Collected data entries
===
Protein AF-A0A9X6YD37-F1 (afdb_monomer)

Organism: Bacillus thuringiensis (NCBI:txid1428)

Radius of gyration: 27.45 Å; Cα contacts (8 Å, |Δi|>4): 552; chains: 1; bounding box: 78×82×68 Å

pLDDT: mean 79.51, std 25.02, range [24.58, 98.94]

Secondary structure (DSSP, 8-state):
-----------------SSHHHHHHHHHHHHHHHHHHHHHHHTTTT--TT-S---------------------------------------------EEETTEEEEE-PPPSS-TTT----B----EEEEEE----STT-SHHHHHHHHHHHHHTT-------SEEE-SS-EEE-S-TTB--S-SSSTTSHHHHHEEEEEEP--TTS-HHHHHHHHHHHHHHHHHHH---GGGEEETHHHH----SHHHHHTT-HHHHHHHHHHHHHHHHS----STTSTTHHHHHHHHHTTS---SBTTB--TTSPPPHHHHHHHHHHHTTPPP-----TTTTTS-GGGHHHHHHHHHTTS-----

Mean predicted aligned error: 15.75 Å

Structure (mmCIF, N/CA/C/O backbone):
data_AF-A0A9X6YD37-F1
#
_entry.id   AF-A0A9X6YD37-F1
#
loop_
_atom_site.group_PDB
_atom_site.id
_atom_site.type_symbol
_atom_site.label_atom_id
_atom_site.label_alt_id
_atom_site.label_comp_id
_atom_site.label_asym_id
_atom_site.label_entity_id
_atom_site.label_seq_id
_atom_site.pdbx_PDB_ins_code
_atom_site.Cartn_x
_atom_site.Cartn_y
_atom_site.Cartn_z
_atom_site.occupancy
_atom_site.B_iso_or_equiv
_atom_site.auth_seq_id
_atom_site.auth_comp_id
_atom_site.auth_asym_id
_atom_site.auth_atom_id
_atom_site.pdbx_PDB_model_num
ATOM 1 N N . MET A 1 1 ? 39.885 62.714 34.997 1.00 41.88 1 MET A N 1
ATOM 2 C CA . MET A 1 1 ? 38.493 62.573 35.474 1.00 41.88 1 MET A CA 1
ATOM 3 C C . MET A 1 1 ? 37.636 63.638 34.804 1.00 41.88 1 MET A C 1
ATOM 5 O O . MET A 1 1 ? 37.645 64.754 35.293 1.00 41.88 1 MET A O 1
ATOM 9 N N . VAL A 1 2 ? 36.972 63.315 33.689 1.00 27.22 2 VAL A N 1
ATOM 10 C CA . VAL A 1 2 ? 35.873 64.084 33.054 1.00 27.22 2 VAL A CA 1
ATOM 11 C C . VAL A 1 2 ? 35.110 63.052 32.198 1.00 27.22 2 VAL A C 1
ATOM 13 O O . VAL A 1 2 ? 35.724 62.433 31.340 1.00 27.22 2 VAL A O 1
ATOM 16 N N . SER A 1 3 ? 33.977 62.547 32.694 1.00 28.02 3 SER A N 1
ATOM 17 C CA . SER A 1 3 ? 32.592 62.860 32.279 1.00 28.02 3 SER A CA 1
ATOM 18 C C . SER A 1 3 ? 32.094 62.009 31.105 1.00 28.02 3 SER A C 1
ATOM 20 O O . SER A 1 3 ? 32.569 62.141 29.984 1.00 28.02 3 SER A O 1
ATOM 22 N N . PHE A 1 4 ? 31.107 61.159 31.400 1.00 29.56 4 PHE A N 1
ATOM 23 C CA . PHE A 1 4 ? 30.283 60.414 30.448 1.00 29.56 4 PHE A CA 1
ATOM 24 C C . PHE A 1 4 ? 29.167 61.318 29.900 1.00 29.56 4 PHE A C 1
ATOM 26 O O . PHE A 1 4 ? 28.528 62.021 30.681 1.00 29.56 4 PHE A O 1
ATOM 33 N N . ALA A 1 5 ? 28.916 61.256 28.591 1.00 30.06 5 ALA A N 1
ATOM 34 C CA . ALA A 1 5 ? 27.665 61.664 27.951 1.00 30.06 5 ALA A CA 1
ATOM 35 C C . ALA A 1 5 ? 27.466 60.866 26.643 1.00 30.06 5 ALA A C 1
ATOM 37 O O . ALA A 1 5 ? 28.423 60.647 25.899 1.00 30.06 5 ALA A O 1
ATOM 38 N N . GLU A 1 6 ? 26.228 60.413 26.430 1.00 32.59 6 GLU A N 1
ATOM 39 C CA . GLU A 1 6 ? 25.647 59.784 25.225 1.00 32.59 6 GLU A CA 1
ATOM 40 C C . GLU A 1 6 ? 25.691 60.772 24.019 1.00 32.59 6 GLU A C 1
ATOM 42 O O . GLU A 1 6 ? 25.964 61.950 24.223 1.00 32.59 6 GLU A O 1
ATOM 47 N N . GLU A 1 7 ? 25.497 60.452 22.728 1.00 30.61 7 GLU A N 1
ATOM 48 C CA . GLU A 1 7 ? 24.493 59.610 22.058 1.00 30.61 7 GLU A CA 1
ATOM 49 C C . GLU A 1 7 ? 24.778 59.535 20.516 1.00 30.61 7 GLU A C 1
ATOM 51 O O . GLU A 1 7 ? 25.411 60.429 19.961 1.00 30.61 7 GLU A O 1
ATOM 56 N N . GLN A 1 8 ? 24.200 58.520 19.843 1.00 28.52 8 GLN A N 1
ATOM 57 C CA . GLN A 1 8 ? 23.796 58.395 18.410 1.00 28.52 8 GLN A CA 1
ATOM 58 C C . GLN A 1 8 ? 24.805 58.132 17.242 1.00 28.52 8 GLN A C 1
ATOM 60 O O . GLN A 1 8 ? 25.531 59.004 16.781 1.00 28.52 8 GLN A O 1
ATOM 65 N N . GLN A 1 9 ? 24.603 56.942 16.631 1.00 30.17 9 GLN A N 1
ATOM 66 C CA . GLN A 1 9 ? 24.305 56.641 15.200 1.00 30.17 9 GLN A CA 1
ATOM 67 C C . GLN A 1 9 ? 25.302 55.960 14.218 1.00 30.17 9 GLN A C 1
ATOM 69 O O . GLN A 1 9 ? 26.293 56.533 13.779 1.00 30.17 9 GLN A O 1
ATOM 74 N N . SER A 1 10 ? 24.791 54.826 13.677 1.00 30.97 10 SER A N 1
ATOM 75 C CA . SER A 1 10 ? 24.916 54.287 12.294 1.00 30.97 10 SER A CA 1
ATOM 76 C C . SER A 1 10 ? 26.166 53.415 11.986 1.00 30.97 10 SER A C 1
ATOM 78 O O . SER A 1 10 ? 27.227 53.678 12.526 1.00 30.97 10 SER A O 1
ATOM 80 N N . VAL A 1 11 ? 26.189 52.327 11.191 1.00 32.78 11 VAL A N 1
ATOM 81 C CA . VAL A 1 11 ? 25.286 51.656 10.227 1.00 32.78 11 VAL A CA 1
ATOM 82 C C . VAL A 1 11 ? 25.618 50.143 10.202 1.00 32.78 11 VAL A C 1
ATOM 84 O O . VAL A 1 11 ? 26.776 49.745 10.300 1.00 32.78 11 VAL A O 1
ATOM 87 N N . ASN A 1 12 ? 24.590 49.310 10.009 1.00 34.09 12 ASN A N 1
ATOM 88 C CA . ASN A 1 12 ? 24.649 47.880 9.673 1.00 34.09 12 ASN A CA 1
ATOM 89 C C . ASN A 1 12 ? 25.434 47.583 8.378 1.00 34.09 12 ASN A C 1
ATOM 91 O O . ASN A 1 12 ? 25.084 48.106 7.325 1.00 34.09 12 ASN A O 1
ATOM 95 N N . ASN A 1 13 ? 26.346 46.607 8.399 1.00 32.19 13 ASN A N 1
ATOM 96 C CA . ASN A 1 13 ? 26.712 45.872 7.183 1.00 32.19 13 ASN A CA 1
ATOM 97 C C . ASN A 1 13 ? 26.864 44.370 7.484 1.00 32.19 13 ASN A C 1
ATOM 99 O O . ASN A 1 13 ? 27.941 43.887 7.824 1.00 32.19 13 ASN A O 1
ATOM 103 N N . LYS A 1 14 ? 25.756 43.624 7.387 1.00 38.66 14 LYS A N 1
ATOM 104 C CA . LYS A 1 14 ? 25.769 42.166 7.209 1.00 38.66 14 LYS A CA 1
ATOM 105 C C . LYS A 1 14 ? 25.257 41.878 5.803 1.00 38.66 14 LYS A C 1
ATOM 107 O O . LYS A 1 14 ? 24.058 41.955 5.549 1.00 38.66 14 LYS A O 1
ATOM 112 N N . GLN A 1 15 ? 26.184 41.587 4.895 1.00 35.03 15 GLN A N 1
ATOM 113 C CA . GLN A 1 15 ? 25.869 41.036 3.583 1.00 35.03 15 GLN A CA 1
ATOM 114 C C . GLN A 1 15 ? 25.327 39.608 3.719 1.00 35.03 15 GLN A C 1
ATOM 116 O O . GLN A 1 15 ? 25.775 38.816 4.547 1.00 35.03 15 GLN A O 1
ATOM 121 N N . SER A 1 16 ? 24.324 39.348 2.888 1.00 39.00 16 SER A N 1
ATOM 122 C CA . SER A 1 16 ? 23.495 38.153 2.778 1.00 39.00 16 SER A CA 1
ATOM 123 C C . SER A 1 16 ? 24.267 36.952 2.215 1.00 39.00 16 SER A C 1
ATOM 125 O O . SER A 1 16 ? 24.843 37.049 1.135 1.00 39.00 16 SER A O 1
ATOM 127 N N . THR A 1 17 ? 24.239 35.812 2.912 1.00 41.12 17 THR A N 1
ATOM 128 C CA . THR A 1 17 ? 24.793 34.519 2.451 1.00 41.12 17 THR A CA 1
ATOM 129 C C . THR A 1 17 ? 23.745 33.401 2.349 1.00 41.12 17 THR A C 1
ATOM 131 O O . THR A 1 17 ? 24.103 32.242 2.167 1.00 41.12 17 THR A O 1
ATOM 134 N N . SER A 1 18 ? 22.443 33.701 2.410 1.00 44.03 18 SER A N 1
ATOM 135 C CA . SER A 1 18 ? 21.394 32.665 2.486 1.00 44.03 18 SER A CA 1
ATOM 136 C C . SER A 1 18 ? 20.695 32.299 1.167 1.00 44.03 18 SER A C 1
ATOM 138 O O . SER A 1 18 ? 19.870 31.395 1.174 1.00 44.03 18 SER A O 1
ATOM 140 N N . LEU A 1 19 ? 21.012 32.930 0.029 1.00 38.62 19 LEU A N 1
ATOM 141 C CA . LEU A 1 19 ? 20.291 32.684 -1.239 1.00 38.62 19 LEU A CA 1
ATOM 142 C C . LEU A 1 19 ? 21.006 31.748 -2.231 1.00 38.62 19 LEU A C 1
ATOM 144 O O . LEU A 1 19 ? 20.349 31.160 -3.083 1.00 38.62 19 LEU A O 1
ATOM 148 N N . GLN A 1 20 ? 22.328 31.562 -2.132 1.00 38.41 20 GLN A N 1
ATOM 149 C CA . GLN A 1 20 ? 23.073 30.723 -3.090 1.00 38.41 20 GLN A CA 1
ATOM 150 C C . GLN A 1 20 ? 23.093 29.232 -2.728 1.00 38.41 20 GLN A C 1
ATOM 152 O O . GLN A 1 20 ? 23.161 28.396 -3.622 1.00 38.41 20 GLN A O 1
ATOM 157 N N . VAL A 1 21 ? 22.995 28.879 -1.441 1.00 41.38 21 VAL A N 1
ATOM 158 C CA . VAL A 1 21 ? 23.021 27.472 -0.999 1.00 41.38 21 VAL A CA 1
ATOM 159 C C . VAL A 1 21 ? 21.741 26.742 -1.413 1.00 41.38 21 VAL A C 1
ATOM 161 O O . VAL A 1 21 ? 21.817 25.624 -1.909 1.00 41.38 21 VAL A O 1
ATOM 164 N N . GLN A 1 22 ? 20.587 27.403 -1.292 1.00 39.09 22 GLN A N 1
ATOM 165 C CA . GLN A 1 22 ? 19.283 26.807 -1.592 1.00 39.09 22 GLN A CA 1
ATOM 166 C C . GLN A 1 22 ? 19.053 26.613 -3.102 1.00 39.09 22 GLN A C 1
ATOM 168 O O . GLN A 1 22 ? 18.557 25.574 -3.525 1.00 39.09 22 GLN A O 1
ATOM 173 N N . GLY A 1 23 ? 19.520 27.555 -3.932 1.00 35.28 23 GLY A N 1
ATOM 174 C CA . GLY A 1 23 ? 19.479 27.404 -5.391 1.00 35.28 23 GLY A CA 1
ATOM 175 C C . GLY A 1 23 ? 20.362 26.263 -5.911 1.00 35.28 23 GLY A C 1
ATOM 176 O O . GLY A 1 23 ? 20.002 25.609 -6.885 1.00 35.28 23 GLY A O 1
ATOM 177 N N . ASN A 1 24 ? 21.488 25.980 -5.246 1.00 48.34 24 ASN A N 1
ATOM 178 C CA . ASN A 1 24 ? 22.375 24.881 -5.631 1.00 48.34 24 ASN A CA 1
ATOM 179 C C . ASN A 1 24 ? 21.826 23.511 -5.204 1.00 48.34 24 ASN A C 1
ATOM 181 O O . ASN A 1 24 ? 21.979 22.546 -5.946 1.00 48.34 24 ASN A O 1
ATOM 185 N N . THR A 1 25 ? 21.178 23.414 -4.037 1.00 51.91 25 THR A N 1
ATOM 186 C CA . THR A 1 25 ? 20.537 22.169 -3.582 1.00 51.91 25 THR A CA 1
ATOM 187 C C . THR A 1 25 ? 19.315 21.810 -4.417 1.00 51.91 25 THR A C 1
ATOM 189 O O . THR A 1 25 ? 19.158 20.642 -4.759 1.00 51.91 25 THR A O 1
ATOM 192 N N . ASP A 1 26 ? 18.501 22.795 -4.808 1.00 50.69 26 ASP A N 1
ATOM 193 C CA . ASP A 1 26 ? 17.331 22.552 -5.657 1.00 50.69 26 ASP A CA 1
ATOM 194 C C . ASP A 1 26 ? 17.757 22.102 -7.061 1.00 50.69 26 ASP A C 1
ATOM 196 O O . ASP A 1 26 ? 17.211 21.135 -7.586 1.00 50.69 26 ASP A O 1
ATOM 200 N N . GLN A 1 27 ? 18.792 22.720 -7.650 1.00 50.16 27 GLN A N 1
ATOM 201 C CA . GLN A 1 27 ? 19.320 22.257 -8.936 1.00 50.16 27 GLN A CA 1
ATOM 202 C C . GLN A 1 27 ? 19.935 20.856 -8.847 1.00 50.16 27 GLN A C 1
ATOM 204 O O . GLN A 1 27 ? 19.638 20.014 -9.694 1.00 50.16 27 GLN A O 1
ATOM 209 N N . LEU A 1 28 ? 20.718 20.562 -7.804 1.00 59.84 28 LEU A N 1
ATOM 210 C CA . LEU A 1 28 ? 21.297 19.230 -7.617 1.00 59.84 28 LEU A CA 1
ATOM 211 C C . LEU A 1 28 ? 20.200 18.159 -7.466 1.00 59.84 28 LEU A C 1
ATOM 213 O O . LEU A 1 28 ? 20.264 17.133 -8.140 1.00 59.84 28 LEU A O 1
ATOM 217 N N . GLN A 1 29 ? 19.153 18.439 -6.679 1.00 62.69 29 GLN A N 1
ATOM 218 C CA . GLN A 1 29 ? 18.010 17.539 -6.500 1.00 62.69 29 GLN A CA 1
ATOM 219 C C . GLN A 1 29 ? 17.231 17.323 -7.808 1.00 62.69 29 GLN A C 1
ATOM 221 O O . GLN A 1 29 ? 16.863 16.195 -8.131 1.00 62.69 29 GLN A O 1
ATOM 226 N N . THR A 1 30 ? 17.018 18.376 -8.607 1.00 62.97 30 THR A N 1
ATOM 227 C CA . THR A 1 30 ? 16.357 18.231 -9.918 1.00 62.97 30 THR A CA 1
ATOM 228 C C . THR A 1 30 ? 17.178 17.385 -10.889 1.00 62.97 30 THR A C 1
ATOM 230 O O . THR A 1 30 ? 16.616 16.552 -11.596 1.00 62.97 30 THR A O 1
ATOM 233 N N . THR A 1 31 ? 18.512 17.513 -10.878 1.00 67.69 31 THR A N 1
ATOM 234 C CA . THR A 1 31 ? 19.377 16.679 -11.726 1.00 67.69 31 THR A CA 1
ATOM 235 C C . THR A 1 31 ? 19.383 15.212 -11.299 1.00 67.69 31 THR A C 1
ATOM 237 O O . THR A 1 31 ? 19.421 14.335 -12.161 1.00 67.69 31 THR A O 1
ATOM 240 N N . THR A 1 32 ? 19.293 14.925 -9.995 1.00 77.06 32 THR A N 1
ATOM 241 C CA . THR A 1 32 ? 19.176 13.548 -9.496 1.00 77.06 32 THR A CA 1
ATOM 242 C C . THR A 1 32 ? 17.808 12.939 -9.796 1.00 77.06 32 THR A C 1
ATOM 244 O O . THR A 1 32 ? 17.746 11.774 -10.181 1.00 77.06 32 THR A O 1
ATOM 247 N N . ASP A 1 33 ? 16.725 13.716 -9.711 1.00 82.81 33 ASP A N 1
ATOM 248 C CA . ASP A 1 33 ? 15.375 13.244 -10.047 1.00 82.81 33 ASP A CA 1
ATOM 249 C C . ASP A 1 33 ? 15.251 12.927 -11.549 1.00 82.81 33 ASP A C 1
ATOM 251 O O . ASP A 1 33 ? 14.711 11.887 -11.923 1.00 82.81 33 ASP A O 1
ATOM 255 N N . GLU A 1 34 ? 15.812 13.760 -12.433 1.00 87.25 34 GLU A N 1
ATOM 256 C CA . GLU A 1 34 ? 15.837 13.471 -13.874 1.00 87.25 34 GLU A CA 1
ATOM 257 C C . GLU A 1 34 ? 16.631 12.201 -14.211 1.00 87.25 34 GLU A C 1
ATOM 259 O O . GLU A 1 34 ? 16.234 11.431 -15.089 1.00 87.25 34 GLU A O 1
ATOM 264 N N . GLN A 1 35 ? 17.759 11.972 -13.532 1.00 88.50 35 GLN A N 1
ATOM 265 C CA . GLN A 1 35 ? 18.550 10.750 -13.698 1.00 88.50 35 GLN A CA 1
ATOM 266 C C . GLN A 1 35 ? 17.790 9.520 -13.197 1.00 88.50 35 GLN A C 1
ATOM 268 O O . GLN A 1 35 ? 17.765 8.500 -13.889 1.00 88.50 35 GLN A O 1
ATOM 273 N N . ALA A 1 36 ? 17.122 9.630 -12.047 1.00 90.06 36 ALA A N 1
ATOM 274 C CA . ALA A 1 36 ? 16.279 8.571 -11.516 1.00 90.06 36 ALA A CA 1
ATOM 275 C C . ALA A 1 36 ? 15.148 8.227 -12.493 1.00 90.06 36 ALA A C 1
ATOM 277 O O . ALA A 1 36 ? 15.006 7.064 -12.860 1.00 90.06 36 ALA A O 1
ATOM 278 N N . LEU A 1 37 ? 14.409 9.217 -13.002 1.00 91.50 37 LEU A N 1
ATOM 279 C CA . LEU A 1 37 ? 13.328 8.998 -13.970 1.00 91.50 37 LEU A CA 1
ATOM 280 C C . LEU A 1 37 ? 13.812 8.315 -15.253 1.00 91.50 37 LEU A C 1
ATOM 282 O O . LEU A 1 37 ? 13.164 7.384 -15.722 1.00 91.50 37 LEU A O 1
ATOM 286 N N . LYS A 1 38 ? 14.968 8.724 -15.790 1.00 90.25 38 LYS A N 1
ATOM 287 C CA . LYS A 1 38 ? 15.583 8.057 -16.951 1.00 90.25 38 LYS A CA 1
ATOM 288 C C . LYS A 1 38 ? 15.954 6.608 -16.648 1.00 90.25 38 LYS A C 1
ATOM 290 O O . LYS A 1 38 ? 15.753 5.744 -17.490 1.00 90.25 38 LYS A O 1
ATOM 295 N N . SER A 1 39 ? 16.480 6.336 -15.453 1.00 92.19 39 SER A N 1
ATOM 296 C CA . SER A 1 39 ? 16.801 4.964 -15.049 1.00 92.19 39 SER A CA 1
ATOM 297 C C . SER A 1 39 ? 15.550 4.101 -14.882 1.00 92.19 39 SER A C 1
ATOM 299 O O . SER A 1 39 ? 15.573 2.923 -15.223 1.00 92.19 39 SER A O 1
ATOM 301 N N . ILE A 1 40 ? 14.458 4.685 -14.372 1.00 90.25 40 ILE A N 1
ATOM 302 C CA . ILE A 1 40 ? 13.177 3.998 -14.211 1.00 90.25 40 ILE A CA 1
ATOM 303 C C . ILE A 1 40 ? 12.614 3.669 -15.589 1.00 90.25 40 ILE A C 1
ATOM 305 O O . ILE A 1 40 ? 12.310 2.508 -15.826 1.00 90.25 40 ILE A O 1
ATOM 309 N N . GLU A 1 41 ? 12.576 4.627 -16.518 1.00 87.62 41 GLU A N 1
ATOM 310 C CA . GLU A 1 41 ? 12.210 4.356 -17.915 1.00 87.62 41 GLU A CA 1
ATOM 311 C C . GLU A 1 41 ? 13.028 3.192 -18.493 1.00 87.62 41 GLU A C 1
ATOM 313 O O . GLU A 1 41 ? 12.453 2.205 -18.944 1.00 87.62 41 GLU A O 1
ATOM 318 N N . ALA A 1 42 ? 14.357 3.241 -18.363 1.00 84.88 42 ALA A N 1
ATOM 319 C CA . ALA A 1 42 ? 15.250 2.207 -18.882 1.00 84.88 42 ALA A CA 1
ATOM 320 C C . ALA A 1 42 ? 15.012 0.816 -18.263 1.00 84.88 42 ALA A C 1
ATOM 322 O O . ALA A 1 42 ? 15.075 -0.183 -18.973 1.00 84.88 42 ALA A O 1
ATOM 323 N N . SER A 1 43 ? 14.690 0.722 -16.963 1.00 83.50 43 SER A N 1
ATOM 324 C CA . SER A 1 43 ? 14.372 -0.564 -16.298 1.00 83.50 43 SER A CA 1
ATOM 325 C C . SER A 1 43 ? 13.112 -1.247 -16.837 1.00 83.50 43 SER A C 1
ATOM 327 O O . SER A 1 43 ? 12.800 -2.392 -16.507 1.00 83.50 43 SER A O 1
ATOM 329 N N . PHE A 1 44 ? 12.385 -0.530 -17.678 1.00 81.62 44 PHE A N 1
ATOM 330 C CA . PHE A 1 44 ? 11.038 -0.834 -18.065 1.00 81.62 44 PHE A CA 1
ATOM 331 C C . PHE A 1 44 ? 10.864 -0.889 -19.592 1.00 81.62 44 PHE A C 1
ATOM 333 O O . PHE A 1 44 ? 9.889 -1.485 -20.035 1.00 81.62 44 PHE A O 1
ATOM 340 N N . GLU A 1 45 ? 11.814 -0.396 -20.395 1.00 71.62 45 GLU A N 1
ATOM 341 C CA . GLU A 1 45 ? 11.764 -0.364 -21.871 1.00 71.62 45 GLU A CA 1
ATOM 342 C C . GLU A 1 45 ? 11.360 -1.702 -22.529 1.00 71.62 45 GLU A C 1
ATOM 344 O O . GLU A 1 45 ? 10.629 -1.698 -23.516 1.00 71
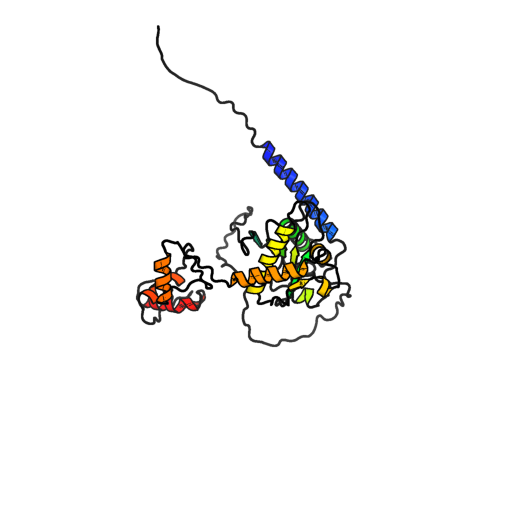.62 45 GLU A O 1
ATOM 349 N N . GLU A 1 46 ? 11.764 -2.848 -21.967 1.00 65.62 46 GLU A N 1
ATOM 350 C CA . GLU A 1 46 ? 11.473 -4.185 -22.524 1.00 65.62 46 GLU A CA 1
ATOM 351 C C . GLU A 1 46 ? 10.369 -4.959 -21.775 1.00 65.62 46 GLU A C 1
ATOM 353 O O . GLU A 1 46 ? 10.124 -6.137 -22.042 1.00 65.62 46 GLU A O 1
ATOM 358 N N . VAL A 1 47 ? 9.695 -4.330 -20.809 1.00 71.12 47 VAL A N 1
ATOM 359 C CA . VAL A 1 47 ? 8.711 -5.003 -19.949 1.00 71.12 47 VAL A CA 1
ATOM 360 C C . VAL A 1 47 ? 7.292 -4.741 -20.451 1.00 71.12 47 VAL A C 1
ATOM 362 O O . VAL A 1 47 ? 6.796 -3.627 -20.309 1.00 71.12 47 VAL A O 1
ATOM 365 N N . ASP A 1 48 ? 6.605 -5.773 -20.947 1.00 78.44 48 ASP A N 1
===
:: ACTION ITEM ::
Return the span of lines in the data above that opens at the line with "ATOM 58 C C" and closes at the line with "ATOM 114 C C", exactly, ends included, nothing else.

:: OUTPUT FOR THIS EXERCISE ::
ATOM 58 C C . GLN A 1 8 ? 24.805 58.132 17.242 1.00 28.52 8 GLN A C 1
ATOM 60 O O . GLN A 1 8 ? 25.531 59.004 16.781 1.00 28.52 8 GLN A O 1
ATOM 65 N N . GLN A 1 9 ? 24.603 56.942 16.631 1.00 30.17 9 GLN A N 1
ATOM 66 C CA . GLN A 1 9 ? 24.305 56.641 15.200 1.00 30.17 9 GLN A CA 1
ATOM 67 C C . GLN A 1 9 ? 25.302 55.960 14.218 1.00 30.17 9 GLN A C 1
ATOM 69 O O . GLN A 1 9 ? 26.293 56.533 13.779 1.00 30.17 9 GLN A O 1
ATOM 74 N N . SER A 1 10 ? 24.791 54.826 13.677 1.00 30.97 10 SER A N 1
ATOM 75 C CA . SER A 1 10 ? 24.916 54.287 12.294 1.00 30.97 10 SER A CA 1
ATOM 76 C C . SER A 1 10 ? 26.166 53.415 11.986 1.00 30.97 10 SER A C 1
ATOM 78 O O . SER A 1 10 ? 27.227 53.678 12.526 1.00 30.97 10 SER A O 1
ATOM 80 N N . VAL A 1 11 ? 26.189 52.327 11.191 1.00 32.78 11 VAL A N 1
ATOM 81 C CA . VAL A 1 11 ? 25.286 51.656 10.227 1.00 32.78 11 VAL A CA 1
ATOM 82 C C . VAL A 1 11 ? 25.618 50.143 10.202 1.00 32.78 11 VAL A C 1
ATOM 84 O O . VAL A 1 11 ? 26.776 49.745 10.300 1.00 32.78 11 VAL A O 1
ATOM 87 N N . ASN A 1 12 ? 24.590 49.310 10.009 1.00 34.09 12 ASN A N 1
ATOM 88 C CA . ASN A 1 12 ? 24.649 47.880 9.673 1.00 34.09 12 ASN A CA 1
ATOM 89 C C . ASN A 1 12 ? 25.434 47.583 8.378 1.00 34.09 12 ASN A C 1
ATOM 91 O O . ASN A 1 12 ? 25.084 48.106 7.325 1.00 34.09 12 ASN A O 1
ATOM 95 N N . ASN A 1 13 ? 26.346 46.607 8.399 1.00 32.19 13 ASN A N 1
ATOM 96 C CA . ASN A 1 13 ? 26.712 45.872 7.183 1.00 32.19 13 ASN A CA 1
ATOM 97 C C . ASN A 1 13 ? 26.864 44.370 7.484 1.00 32.19 13 ASN A C 1
ATOM 99 O O . ASN A 1 13 ? 27.941 43.887 7.824 1.00 32.19 13 ASN A O 1
ATOM 103 N N . LYS A 1 14 ? 25.756 43.624 7.387 1.00 38.66 14 LYS A N 1
ATOM 104 C CA . LYS A 1 14 ? 25.769 42.166 7.209 1.00 38.66 14 LYS A CA 1
ATOM 105 C C . LYS A 1 14 ? 25.257 41.878 5.803 1.00 38.66 14 LYS A C 1
ATOM 107 O O . LYS A 1 14 ? 24.058 41.955 5.549 1.00 38.66 14 LYS A O 1
ATOM 112 N N . GLN A 1 15 ? 26.184 41.587 4.895 1.00 35.03 15 GLN A N 1
ATOM 113 C CA . GLN A 1 15 ? 25.869 41.036 3.583 1.00 35.03 15 GLN A CA 1
ATOM 114 C C . GLN A 1 15 ? 25.327 39.608 3.719 1.00 35.03 15 GLN A C 1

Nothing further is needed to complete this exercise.